───── Records supplied
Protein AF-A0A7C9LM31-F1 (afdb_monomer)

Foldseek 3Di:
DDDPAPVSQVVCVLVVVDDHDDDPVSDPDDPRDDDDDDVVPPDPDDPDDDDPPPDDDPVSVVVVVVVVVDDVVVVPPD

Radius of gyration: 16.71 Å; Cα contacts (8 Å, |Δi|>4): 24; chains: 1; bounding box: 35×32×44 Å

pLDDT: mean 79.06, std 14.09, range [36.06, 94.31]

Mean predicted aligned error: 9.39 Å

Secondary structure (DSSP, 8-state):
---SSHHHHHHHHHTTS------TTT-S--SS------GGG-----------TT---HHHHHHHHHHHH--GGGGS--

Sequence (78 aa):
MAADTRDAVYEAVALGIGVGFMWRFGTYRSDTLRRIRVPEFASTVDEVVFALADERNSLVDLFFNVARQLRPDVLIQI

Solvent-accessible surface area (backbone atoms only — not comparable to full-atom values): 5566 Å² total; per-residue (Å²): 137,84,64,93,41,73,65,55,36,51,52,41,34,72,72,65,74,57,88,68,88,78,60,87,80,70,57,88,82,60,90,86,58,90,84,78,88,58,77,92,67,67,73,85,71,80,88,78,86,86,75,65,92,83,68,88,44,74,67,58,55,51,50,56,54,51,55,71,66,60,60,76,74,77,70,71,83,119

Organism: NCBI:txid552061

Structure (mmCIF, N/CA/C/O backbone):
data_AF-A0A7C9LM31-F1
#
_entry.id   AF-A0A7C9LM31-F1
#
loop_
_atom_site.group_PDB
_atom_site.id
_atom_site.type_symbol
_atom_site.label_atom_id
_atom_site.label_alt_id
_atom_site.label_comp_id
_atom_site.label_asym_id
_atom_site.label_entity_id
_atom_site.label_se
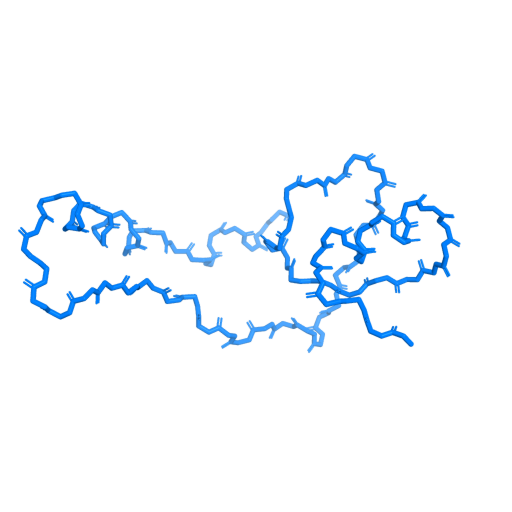q_id
_atom_site.pdbx_PDB_ins_code
_atom_site.Cartn_x
_atom_site.Cartn_y
_atom_site.Cartn_z
_atom_site.occupancy
_atom_site.B_iso_or_equiv
_atom_site.auth_seq_id
_atom_site.auth_comp_id
_atom_site.auth_asym_id
_atom_site.auth_atom_id
_atom_site.pdbx_PDB_model_num
ATOM 1 N N . MET A 1 1 ? 11.497 14.027 -14.058 1.00 51.34 1 MET A N 1
ATOM 
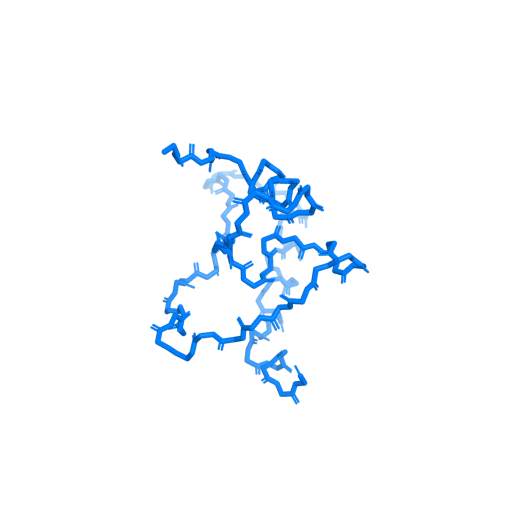2 C CA . MET A 1 1 ? 10.054 14.063 -13.753 1.00 51.34 1 MET A CA 1
ATOM 3 C C . MET A 1 1 ? 9.789 12.922 -12.790 1.00 51.34 1 MET A C 1
ATOM 5 O O . MET A 1 1 ? 10.073 11.790 -13.157 1.00 51.34 1 MET A O 1
ATOM 9 N N . ALA A 1 2 ? 9.392 13.209 -11.552 1.00 66.06 2 ALA A N 1
ATOM 10 C CA . ALA A 1 2 ? 8.922 12.177 -10.633 1.00 66.06 2 ALA A CA 1
ATOM 11 C C . ALA A 1 2 ? 7.411 12.040 -10.843 1.00 66.06 2 ALA A C 1
ATOM 13 O O . ALA A 1 2 ? 6.726 13.048 -10.993 1.00 66.06 2 ALA A O 1
ATOM 14 N N . ALA A 1 3 ? 6.918 10.812 -10.959 1.00 74.19 3 ALA A N 1
ATOM 15 C CA . ALA A 1 3 ? 5.488 10.557 -10.999 1.00 74.19 3 ALA A CA 1
ATOM 16 C C . ALA A 1 3 ? 5.005 10.388 -9.554 1.00 74.19 3 ALA A C 1
ATOM 18 O O . ALA A 1 3 ? 5.452 9.480 -8.858 1.00 74.19 3 ALA A O 1
ATOM 19 N N . ASP A 1 4 ? 4.110 11.271 -9.115 1.00 78.38 4 ASP A N 1
ATOM 20 C CA . ASP A 1 4 ? 3.686 11.350 -7.708 1.00 78.38 4 ASP A CA 1
ATOM 21 C C . ASP A 1 4 ? 2.672 10.269 -7.318 1.00 78.38 4 ASP A C 1
ATOM 23 O O . ASP A 1 4 ? 2.349 10.093 -6.143 1.00 78.38 4 ASP A O 1
ATOM 27 N N . THR A 1 5 ? 2.159 9.521 -8.297 1.00 81.69 5 THR A N 1
ATOM 28 C CA . THR A 1 5 ? 1.227 8.422 -8.060 1.00 81.69 5 THR A CA 1
ATOM 29 C C . THR A 1 5 ? 1.758 7.119 -8.631 1.00 81.69 5 THR A C 1
ATOM 31 O O . THR A 1 5 ? 2.409 7.064 -9.677 1.00 81.69 5 THR A O 1
ATOM 34 N N . ARG A 1 6 ? 1.411 6.029 -7.948 1.00 82.12 6 ARG A N 1
ATOM 35 C CA . ARG A 1 6 ? 1.675 4.662 -8.396 1.00 82.12 6 ARG A CA 1
ATOM 36 C C . ARG A 1 6 ? 1.177 4.409 -9.818 1.00 82.12 6 ARG A C 1
ATOM 38 O O . ARG A 1 6 ? 1.873 3.774 -10.606 1.00 82.12 6 ARG A O 1
ATOM 45 N N . ASP A 1 7 ? -0.033 4.872 -10.118 1.00 85.88 7 ASP A N 1
ATOM 46 C CA . ASP A 1 7 ? -0.668 4.620 -11.408 1.00 85.88 7 ASP A CA 1
ATOM 47 C C . ASP A 1 7 ? 0.061 5.381 -12.519 1.00 85.88 7 ASP A C 1
ATOM 49 O O . ASP A 1 7 ? 0.320 4.806 -13.569 1.00 85.88 7 ASP A O 1
ATOM 53 N N . ALA A 1 8 ? 0.527 6.608 -12.263 1.00 87.69 8 ALA A N 1
ATOM 54 C CA . ALA A 1 8 ? 1.342 7.348 -13.223 1.00 87.69 8 ALA A CA 1
ATOM 55 C C . ALA A 1 8 ? 2.685 6.653 -13.524 1.00 87.69 8 ALA A C 1
ATOM 57 O O . ALA A 1 8 ? 3.097 6.606 -14.682 1.00 87.69 8 ALA A O 1
ATOM 58 N N . VAL A 1 9 ? 3.346 6.064 -12.516 1.00 88.00 9 VAL A N 1
ATOM 59 C CA . VAL A 1 9 ? 4.555 5.244 -12.738 1.00 88.00 9 VAL A CA 1
ATOM 60 C C . VAL A 1 9 ? 4.227 4.024 -13.602 1.00 88.00 9 VAL A C 1
ATOM 62 O O . VAL A 1 9 ? 4.943 3.749 -14.562 1.00 88.00 9 VAL A O 1
ATOM 65 N N . TYR A 1 10 ? 3.149 3.300 -13.281 1.00 88.75 10 TYR A N 1
ATOM 66 C CA . TYR A 1 10 ? 2.747 2.099 -14.016 1.00 88.75 10 TYR A CA 1
ATOM 67 C C . TYR A 1 10 ? 2.449 2.407 -15.489 1.00 88.75 10 TYR A C 1
ATOM 69 O O . TYR A 1 10 ? 3.007 1.759 -16.374 1.00 88.75 10 TYR A O 1
ATOM 77 N N . GLU A 1 11 ? 1.619 3.417 -15.755 1.00 89.62 11 GLU A N 1
ATOM 78 C CA . GLU A 1 11 ? 1.224 3.786 -17.118 1.00 89.62 11 GLU A CA 1
ATOM 79 C C . GLU A 1 11 ? 2.421 4.282 -17.941 1.00 89.62 11 GLU A C 1
ATOM 81 O O . GLU A 1 11 ? 2.555 3.926 -19.109 1.00 89.62 11 GLU A O 1
ATOM 86 N N . ALA A 1 12 ? 3.359 5.024 -17.339 1.00 90.81 12 ALA A N 1
ATOM 87 C CA . ALA A 1 12 ? 4.566 5.453 -18.043 1.00 90.81 12 ALA A CA 1
ATOM 88 C C . ALA A 1 12 ? 5.422 4.263 -18.515 1.00 90.81 12 ALA A C 1
ATOM 90 O O . ALA A 1 12 ? 5.919 4.261 -19
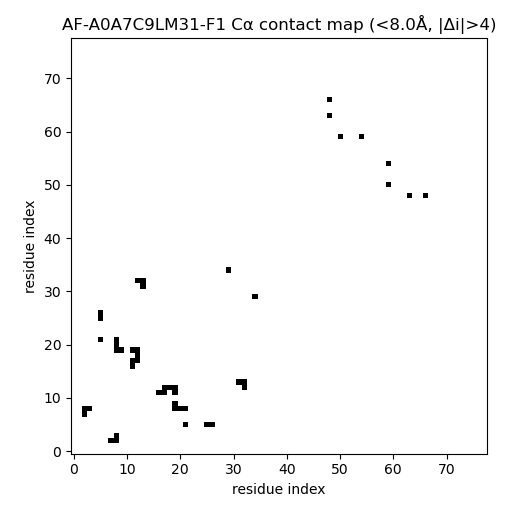.643 1.00 90.81 12 ALA A O 1
ATOM 91 N N . VAL A 1 13 ? 5.569 3.227 -17.683 1.00 91.56 13 VAL A N 1
ATOM 92 C CA . VAL A 1 13 ? 6.290 2.004 -18.072 1.00 91.56 13 VAL A CA 1
ATOM 93 C C . VAL A 1 13 ? 5.505 1.225 -19.129 1.00 91.56 13 VAL A C 1
ATOM 95 O O . VAL A 1 13 ? 6.099 0.769 -20.104 1.00 91.56 13 VAL A O 1
ATOM 98 N N . ALA A 1 14 ? 4.181 1.110 -18.983 1.00 89.62 14 ALA A N 1
ATOM 99 C CA . ALA A 1 14 ? 3.323 0.403 -19.938 1.00 89.62 14 ALA A CA 1
ATOM 100 C C . ALA A 1 14 ? 3.339 1.047 -21.336 1.00 89.62 14 ALA A C 1
ATOM 102 O O . ALA A 1 14 ? 3.288 0.346 -22.344 1.00 89.62 14 ALA A O 1
ATOM 103 N N . LEU A 1 15 ? 3.485 2.374 -21.403 1.00 91.81 15 LEU A N 1
ATOM 104 C CA . LEU A 1 15 ? 3.644 3.137 -22.644 1.00 91.81 15 LEU A CA 1
ATOM 105 C C . LEU A 1 15 ? 5.078 3.115 -23.208 1.00 91.81 15 LEU A C 1
ATOM 107 O O . LEU A 1 15 ? 5.343 3.750 -24.227 1.00 91.81 15 LEU A O 1
ATOM 111 N N . GLY A 1 16 ? 6.012 2.406 -22.567 1.00 92.06 16 GLY A N 1
ATOM 112 C CA . GLY A 1 16 ? 7.394 2.268 -23.036 1.00 92.06 16 GLY A CA 1
ATOM 113 C C . GLY A 1 16 ? 8.279 3.490 -22.777 1.00 92.06 16 GLY A C 1
ATOM 114 O O . GLY A 1 16 ? 9.336 3.617 -23.390 1.00 92.06 16 GLY A O 1
ATOM 115 N N . ILE A 1 17 ? 7.877 4.388 -21.872 1.00 91.88 17 ILE A N 1
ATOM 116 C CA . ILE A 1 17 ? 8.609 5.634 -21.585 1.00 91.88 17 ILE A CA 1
──────────
Copy every line of the data above, beginning with the first and ending with the line that contains "Organism: NCBI:txid552061", and give nothing more.

Protein AF-A0A7C9LM31-F1 (afdb_monomer)

Foldseek 3Di:
DDDPAPVSQVVCVLVVVDDHDDDPVSDPDDPRDDDDDDVVPPDPDDPDDDDPPPDDDPVSVVVVVVVVVDDVVVVPPD

Radius of gyration: 16.71 Å; Cα contacts (8 Å, |Δi|>4): 24; chains: 1; bounding box: 35×32×44 Å

pLDDT: mean 79.06, std 14.09, range [36.06, 94.31]

Mean predicted aligned error: 9.39 Å

Secondary structure (DSSP, 8-state):
---SSHHHHHHHHHTTS------TTT-S--SS------GGG-----------TT---HHHHHHHHHHHH--GGGGS--

Sequence (78 aa):
MAADTRDAVYEAVALGIGVGFMWRFGTYRSDTLRRIRVPEFASTVDEVVFALADERNSLVDLFFNVARQLRPDVLIQI

Solvent-accessible surface area (backbone atoms only — not comparable to full-atom values): 5566 Å² total; per-residue (Å²): 137,84,64,93,41,73,65,55,36,51,52,41,34,72,72,65,74,57,88,68,88,78,60,87,80,70,57,88,82,60,90,86,58,90,84,78,88,58,77,92,67,67,73,85,71,80,88,78,86,86,75,65,92,83,68,88,44,74,67,58,55,51,50,56,54,51,55,71,66,60,60,76,74,77,70,71,83,119

Organism: NCBI:txid552061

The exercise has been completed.